Nada más abrir el libro, lo que resulta atrayente es el empleo de un tono directo y sencillo para describir esa transición desde el filósofo en potencia, que somos todos, al filósofo en acto. Stiegler revive pudorosamente la intimidad de su época de encarcelamiento (estuvo preso durante 5 años por atracar un banco), sus lecturas, la relación con sus maestros y la elaboración de un soliloquio que le permitió sobrevivir en ausencia del mundo. Lo sorprendente de este relato es su capacidad para colocarse en parámetros universales a pesar de lo excepcional de su experiencia del encierro. La celda se convierte en el espacio perfecto para recuperar lo extra-ordinario del mundo. Al fin y al cabo, todo filósofo necesita de la soledad y del retiro para que se produzca el monólogo en el que aparezca el “otro-yo”. Stiegler rememora el momento en el que emprende el camino del pensar sin saber exactamente hacia dónde se dirigía y descubriendo “la manera íntima y secreta en que me había convertido en filósofo”. Buscaba al ritmo del rezo, desmenuzaba el recuerdo del mundo estableciendo una relación privada y armoniosa con la verdad, una comunicación con una lengua secreta fundamentada en certezas.
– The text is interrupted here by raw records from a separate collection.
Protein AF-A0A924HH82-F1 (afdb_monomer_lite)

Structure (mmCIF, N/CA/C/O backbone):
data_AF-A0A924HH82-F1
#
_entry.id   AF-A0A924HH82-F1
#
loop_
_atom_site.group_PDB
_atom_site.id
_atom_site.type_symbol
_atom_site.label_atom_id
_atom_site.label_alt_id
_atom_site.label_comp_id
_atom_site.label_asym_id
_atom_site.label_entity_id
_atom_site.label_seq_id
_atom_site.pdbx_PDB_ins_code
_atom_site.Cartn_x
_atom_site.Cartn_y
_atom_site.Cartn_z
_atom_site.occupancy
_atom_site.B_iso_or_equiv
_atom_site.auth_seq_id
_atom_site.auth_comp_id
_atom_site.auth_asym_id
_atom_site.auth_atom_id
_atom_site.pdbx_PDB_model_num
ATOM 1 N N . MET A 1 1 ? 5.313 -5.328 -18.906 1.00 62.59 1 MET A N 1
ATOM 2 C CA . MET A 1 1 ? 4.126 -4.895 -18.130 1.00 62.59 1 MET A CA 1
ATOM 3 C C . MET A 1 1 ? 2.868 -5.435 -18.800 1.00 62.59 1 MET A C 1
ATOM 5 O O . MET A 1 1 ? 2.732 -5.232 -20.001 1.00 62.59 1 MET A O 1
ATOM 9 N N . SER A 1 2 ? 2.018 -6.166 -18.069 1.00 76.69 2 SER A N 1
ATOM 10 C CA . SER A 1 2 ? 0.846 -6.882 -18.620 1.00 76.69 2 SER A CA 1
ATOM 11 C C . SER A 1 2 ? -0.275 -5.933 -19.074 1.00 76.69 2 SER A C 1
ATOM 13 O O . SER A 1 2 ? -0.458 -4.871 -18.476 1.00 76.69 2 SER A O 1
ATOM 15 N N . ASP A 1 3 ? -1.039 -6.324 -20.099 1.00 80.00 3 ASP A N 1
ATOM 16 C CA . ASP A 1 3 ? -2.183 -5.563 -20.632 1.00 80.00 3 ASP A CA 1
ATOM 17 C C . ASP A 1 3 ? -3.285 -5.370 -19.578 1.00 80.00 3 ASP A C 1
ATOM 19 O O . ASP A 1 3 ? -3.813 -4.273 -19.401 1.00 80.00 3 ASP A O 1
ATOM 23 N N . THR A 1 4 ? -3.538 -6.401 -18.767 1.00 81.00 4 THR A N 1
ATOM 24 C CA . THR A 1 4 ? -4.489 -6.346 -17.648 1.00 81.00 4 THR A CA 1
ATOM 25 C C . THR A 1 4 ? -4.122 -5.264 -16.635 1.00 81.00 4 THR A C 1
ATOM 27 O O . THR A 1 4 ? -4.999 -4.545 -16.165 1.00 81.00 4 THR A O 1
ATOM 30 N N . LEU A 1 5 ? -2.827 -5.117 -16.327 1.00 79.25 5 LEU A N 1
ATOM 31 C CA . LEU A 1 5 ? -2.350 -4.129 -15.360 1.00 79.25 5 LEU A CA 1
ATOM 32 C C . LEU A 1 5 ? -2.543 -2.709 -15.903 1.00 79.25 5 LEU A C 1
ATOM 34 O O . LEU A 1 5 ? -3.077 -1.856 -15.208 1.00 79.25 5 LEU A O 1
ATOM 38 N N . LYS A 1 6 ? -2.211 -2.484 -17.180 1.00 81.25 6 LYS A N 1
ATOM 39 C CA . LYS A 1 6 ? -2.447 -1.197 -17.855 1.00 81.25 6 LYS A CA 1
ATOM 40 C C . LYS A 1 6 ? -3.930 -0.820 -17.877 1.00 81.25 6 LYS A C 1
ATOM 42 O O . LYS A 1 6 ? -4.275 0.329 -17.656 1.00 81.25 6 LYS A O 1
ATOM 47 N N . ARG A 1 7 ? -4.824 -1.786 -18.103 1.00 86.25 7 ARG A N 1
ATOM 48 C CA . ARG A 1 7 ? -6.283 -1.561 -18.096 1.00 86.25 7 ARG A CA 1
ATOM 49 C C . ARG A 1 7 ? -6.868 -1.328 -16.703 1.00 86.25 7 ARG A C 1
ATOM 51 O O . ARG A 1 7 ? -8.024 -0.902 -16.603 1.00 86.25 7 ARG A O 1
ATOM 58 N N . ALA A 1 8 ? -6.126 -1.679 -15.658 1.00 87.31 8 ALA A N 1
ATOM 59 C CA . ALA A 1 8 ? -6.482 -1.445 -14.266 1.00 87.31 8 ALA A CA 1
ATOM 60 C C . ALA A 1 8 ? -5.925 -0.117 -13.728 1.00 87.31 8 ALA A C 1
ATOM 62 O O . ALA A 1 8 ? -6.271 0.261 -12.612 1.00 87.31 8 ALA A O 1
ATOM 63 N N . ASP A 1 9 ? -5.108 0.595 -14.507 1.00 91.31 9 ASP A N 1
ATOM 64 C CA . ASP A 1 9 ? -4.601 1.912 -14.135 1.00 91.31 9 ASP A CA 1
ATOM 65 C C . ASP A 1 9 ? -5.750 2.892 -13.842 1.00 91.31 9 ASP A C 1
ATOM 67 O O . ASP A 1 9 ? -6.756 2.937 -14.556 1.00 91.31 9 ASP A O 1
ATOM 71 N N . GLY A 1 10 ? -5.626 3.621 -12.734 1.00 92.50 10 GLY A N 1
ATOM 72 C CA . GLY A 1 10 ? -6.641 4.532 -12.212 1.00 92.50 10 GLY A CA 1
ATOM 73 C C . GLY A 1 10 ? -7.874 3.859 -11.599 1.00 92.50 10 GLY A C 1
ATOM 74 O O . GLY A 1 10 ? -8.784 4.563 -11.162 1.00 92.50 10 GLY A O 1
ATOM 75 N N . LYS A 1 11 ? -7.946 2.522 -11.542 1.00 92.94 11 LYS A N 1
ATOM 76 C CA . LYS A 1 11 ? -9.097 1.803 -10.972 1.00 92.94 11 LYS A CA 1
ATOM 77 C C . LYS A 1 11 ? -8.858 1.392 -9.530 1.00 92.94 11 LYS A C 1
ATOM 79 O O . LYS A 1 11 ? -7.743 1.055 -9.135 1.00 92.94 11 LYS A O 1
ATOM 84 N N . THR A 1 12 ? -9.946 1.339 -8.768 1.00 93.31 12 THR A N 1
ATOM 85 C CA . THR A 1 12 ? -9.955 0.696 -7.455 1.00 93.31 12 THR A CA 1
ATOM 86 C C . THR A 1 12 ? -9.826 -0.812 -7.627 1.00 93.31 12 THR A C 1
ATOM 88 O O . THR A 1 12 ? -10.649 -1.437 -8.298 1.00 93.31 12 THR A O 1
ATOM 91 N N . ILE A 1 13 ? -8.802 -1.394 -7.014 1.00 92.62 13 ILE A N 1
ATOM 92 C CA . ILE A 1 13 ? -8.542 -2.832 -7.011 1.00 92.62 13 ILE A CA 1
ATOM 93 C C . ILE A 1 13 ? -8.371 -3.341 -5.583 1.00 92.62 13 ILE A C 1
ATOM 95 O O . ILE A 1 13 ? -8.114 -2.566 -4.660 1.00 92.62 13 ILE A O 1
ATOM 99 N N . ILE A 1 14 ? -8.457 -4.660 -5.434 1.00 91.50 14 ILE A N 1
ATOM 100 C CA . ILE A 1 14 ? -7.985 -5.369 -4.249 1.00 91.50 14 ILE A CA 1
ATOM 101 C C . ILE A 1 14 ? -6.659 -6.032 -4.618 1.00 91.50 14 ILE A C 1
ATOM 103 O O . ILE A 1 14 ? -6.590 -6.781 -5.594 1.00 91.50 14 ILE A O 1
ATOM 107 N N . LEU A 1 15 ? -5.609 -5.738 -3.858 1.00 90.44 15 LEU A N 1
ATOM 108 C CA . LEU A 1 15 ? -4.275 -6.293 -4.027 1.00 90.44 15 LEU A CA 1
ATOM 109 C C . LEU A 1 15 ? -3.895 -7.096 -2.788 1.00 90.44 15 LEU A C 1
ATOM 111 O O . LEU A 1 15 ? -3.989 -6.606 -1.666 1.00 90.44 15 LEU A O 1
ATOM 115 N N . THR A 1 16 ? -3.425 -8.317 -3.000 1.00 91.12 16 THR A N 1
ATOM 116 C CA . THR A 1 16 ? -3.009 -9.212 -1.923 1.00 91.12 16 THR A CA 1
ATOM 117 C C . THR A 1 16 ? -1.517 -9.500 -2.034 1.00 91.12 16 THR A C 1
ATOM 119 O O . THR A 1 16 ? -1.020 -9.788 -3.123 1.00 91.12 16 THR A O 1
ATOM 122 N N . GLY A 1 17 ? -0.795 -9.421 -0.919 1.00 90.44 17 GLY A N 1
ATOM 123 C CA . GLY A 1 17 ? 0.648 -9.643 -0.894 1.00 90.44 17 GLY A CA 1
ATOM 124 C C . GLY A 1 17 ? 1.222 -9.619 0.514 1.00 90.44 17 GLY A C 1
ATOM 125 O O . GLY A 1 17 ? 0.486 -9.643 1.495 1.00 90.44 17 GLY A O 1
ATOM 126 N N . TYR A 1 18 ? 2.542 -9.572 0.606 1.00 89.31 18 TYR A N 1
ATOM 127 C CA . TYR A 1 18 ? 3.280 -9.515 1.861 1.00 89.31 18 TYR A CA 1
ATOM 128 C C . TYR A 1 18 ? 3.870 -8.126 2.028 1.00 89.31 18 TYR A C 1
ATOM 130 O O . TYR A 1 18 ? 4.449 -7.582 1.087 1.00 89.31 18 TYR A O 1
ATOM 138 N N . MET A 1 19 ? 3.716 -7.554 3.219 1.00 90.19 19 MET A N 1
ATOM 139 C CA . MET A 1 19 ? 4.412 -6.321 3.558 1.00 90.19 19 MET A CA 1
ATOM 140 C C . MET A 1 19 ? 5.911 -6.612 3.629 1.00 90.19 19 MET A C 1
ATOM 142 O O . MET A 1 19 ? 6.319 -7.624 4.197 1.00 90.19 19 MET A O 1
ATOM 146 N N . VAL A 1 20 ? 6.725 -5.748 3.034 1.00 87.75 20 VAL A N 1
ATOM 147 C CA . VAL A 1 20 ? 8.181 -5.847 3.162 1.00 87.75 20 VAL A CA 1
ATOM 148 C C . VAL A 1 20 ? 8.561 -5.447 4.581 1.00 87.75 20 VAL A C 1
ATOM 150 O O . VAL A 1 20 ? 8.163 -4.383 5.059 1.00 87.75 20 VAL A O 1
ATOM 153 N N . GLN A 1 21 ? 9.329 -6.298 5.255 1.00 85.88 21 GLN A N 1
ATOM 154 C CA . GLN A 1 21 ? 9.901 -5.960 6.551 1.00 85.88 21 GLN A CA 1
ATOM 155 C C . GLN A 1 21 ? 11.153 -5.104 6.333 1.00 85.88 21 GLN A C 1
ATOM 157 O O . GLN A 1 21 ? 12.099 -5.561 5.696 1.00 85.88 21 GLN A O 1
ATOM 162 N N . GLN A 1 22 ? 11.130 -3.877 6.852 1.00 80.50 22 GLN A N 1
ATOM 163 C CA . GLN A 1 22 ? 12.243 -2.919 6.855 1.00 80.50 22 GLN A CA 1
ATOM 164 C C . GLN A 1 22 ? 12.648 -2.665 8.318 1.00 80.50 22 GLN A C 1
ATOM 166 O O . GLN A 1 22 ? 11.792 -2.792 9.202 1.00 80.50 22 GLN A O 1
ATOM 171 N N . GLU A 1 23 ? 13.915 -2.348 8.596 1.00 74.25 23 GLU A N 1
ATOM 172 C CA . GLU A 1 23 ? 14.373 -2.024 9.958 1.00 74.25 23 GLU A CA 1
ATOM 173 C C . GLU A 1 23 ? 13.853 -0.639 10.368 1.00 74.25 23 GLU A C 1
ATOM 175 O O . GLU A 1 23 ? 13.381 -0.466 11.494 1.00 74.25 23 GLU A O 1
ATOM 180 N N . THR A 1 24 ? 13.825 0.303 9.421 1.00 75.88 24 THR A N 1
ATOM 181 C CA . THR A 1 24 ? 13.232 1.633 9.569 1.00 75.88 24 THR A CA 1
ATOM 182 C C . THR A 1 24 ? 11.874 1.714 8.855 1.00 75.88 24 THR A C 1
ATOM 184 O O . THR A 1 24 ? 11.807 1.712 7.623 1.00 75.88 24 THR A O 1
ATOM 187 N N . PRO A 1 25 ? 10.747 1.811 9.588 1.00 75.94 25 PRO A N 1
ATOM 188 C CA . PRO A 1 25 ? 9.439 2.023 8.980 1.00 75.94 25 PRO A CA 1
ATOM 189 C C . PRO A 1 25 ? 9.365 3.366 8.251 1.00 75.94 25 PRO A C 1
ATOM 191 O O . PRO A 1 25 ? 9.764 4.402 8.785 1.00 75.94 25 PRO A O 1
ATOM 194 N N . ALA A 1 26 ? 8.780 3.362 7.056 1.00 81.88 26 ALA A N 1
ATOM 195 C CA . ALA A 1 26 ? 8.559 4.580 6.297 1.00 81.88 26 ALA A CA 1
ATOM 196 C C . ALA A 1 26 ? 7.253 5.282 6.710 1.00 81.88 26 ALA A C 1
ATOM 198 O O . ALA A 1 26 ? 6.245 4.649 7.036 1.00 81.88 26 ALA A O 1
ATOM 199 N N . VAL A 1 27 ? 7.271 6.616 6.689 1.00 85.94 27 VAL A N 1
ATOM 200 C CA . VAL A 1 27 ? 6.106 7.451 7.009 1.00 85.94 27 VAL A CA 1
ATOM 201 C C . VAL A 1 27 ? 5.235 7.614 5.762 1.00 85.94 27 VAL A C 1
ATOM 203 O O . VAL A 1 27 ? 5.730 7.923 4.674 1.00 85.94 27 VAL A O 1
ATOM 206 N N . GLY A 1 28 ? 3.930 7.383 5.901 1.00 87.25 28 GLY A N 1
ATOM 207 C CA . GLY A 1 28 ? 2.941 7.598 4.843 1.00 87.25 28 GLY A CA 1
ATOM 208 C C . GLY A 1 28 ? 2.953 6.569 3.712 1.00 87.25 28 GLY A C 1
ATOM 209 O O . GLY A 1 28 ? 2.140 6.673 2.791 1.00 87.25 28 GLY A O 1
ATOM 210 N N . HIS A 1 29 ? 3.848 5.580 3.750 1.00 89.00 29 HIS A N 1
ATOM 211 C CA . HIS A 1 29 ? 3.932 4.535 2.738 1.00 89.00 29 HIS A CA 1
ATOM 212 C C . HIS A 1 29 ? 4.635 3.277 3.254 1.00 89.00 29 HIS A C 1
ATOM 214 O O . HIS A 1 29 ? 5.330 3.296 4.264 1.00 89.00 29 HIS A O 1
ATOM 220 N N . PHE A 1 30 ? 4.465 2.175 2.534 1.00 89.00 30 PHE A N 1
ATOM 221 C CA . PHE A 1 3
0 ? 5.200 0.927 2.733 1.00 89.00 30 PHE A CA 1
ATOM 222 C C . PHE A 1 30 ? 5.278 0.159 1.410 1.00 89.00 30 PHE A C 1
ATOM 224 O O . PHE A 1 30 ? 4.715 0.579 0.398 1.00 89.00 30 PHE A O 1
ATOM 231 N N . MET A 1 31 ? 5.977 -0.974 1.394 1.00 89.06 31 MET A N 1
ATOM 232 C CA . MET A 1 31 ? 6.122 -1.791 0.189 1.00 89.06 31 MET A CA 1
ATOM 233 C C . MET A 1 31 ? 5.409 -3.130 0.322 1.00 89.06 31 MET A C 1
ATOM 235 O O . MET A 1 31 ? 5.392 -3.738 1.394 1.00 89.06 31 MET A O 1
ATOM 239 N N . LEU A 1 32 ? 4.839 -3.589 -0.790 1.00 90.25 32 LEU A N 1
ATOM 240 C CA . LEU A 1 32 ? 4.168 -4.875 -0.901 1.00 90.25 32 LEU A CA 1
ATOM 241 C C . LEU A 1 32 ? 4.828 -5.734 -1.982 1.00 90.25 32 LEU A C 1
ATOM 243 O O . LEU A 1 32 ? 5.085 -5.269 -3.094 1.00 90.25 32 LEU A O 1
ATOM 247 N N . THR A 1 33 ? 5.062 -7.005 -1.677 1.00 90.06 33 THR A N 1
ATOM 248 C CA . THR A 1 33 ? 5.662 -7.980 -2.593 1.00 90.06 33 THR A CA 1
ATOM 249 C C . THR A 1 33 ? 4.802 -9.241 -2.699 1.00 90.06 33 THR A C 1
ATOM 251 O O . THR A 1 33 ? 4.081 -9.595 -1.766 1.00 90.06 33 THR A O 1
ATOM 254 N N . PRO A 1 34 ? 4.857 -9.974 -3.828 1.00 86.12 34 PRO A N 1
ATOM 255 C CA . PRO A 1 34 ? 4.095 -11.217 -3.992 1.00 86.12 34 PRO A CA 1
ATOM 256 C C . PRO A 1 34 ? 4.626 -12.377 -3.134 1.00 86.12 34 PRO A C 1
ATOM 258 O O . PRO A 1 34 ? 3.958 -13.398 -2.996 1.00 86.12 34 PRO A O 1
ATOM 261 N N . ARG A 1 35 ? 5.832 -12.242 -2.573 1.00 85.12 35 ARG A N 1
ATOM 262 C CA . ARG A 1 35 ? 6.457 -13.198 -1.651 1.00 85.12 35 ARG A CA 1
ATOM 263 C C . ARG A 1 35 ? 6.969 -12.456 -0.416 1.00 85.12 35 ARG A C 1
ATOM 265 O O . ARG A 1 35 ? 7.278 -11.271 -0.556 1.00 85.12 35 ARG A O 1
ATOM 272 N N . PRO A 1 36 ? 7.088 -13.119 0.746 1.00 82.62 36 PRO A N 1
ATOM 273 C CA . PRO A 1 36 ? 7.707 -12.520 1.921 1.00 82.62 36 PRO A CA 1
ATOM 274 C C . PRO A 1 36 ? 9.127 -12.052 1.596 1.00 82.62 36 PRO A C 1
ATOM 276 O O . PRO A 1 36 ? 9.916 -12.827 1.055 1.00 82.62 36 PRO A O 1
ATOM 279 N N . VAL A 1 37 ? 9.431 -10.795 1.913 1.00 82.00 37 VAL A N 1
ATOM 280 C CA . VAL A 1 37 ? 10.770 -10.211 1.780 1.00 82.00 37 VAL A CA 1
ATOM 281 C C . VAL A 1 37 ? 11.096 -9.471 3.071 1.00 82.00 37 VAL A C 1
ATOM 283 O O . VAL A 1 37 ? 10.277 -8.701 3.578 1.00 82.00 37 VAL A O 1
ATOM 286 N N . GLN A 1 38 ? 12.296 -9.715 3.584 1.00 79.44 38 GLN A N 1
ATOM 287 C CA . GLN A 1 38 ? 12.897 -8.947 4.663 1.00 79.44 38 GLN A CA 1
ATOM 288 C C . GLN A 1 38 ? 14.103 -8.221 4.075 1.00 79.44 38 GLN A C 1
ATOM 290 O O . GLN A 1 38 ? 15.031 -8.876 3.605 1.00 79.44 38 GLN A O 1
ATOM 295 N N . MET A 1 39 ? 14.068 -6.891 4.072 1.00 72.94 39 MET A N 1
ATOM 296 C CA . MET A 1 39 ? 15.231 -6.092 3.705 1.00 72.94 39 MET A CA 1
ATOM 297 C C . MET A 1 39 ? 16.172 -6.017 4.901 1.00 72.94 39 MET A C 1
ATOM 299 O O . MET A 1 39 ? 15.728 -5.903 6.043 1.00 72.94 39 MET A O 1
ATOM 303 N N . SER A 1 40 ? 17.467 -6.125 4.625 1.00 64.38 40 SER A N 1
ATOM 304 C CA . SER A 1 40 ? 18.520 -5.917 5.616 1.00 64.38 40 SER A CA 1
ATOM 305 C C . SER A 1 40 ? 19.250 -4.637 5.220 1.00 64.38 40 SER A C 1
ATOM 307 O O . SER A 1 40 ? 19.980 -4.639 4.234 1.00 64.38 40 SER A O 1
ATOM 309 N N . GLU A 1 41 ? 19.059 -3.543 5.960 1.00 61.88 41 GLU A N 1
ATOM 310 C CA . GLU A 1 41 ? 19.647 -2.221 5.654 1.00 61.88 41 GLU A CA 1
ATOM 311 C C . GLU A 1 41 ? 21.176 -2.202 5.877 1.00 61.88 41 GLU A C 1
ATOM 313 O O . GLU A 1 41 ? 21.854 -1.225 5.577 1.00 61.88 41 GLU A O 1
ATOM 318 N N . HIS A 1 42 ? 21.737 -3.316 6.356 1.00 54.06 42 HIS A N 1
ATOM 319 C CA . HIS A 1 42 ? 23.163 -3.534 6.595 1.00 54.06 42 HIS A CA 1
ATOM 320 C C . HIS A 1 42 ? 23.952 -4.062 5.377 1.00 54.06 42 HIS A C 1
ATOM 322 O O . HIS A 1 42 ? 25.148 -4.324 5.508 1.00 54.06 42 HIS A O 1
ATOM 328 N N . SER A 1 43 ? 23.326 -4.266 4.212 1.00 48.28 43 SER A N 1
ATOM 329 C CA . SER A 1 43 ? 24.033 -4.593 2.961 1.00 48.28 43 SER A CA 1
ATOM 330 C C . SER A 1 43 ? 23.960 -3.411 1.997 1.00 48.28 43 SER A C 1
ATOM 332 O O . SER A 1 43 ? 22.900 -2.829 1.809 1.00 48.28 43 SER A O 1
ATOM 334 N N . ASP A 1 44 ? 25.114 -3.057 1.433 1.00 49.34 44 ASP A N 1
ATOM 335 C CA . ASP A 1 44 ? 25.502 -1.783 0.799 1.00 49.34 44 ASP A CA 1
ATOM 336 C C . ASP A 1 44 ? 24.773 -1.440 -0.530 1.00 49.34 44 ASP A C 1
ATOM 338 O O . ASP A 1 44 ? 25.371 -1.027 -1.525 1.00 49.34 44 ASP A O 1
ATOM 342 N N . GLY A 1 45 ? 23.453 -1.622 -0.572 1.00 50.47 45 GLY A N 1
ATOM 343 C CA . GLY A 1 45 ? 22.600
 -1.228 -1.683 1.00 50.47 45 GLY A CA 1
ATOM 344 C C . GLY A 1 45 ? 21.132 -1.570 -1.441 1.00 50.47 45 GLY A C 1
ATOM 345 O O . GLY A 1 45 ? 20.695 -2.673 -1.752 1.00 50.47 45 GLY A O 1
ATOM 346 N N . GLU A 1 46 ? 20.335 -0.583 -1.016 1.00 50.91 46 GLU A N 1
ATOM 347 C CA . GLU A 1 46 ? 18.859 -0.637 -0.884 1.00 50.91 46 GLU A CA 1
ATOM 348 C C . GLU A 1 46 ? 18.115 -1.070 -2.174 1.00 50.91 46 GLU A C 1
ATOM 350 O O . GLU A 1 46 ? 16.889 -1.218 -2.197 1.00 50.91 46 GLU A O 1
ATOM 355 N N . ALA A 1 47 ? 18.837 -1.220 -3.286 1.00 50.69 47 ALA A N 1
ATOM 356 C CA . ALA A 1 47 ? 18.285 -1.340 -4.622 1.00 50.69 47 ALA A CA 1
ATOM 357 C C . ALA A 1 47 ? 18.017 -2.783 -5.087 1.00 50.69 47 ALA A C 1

Hay un placer en el trabajo filosófico que surge al abrirse camino entre el sinsentido caótico y el exceso de sentido, en el proceso de desvelamiento del mundo. Es una voluptuosidad, temblor o exaltación que le permite quedar embelesado en ese soliloquio en el que se olvida de sí. Entonces se siente capaz de acercarse al umbral y mirar a través de la rendija por la que se alcanza a ver algo de lo real. Stiegler considera que es imposible que el ser humano no se sienta afectado o removido por esa experiencia deslumbrante. Precisamente hoy resulta imprescindible no dejarse llevar por las prisas, recuperar la calma para permitir que aflore esa curiosidad que pervive en la mente al preguntarse por el lugar en el que habita. 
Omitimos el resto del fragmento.